■ SUPPLIED RECORDS ■
※

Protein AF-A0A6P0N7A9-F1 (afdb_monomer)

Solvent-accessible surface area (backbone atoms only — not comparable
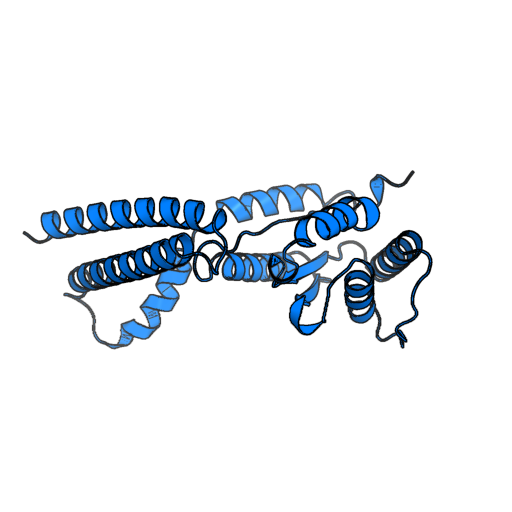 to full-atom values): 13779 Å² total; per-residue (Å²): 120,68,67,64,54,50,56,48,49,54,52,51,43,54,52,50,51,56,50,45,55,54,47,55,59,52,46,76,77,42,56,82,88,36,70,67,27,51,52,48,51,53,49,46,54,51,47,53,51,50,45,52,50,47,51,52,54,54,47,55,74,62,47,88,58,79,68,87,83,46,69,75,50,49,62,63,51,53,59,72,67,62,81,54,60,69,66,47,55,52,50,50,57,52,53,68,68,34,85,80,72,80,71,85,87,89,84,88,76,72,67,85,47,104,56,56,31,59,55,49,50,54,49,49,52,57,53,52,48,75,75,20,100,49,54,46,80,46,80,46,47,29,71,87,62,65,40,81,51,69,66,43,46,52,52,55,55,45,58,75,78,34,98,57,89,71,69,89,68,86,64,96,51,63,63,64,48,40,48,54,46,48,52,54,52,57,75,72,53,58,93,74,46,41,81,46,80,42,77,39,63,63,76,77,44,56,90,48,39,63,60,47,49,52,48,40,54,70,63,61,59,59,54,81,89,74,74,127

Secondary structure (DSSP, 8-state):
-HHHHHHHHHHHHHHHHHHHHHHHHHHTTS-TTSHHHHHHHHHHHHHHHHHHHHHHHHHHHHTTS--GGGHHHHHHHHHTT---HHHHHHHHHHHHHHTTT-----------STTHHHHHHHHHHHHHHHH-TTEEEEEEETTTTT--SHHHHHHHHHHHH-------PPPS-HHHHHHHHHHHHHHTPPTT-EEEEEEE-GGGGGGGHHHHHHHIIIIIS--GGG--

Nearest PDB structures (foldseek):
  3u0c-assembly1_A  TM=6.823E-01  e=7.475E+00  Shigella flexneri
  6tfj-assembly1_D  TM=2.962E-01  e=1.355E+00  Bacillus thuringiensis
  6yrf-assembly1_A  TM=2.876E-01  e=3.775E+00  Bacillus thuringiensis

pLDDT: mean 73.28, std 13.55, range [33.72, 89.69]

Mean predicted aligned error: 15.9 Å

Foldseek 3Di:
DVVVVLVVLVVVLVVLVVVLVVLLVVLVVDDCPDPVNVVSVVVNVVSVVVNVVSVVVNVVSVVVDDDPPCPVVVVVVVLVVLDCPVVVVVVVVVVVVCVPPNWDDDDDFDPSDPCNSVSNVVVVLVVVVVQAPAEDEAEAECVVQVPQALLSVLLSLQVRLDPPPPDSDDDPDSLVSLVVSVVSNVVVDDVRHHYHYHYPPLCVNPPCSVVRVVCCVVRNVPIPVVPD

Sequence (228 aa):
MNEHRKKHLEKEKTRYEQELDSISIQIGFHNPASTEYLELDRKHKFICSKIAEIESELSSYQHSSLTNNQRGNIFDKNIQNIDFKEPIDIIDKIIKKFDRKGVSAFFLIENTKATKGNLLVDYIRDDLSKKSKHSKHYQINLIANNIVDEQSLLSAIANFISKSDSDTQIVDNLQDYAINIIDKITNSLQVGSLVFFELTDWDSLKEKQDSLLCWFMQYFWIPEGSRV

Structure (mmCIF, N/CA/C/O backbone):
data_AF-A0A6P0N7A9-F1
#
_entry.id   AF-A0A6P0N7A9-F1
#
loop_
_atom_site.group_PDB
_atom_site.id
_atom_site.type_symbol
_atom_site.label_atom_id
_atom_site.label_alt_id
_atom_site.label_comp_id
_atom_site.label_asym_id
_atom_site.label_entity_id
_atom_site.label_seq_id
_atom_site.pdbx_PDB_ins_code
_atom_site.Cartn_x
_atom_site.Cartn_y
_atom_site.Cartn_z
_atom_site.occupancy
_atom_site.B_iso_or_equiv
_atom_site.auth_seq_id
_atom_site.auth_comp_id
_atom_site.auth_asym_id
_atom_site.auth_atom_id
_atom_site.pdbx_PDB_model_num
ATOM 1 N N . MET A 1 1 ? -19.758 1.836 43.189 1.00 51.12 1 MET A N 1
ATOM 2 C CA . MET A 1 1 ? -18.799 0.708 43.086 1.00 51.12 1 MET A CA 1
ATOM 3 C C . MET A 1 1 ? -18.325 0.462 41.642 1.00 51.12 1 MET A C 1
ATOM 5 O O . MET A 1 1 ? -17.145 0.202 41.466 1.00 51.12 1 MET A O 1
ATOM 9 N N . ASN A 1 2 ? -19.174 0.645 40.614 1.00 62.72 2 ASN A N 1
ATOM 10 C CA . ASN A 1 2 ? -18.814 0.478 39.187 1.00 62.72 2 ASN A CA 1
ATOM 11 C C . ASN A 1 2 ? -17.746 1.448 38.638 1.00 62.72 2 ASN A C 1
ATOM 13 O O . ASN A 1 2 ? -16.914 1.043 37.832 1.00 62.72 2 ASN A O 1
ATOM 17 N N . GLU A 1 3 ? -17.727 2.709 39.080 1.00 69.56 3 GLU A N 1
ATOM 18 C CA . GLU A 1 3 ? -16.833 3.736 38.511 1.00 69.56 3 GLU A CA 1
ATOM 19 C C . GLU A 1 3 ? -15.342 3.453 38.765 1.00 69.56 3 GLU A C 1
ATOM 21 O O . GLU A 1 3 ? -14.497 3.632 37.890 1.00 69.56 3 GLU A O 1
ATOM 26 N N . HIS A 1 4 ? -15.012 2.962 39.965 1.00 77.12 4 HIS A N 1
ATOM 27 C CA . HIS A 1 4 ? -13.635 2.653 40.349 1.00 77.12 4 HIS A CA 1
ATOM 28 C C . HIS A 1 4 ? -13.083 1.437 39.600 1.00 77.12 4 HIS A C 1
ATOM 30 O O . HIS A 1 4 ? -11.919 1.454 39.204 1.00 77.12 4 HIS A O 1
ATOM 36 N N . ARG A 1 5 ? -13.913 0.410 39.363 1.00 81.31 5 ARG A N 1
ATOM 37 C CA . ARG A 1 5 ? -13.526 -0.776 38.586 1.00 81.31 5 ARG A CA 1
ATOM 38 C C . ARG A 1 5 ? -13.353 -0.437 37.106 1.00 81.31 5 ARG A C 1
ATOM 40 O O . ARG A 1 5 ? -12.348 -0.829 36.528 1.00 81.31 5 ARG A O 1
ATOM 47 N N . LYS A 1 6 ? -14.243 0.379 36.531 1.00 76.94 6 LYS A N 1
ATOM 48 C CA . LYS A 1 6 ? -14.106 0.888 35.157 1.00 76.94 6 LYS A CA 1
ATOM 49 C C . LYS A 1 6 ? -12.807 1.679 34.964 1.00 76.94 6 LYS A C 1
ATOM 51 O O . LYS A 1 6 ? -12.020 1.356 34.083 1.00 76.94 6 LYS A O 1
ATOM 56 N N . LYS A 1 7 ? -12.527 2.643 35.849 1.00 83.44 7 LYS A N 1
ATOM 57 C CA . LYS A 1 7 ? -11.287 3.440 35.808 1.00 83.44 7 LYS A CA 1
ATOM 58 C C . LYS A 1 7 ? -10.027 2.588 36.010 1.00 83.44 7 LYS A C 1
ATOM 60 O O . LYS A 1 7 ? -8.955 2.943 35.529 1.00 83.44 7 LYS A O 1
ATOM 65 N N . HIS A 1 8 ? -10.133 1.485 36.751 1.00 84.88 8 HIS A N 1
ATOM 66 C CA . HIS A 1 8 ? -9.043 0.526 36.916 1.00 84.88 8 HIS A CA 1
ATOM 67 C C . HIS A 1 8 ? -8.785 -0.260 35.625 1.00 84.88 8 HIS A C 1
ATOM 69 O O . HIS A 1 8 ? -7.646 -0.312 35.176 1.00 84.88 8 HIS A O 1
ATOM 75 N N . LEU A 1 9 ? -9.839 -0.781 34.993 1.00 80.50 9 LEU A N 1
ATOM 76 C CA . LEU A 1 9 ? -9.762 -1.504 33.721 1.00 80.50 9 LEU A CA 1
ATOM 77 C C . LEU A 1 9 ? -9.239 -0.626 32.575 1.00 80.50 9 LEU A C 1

※

■ TASK DESCRIPTION ■
Reproduce the entries exactly, starting at their first line and stopping after the line with "Solvent-accessible surface area".

■ OUTPUT BELOW ■
Protein AF-A0A6P0N7A9-F1 (afdb_monomer)

Solvent-accessible surface area (backbone atoms only — not comparable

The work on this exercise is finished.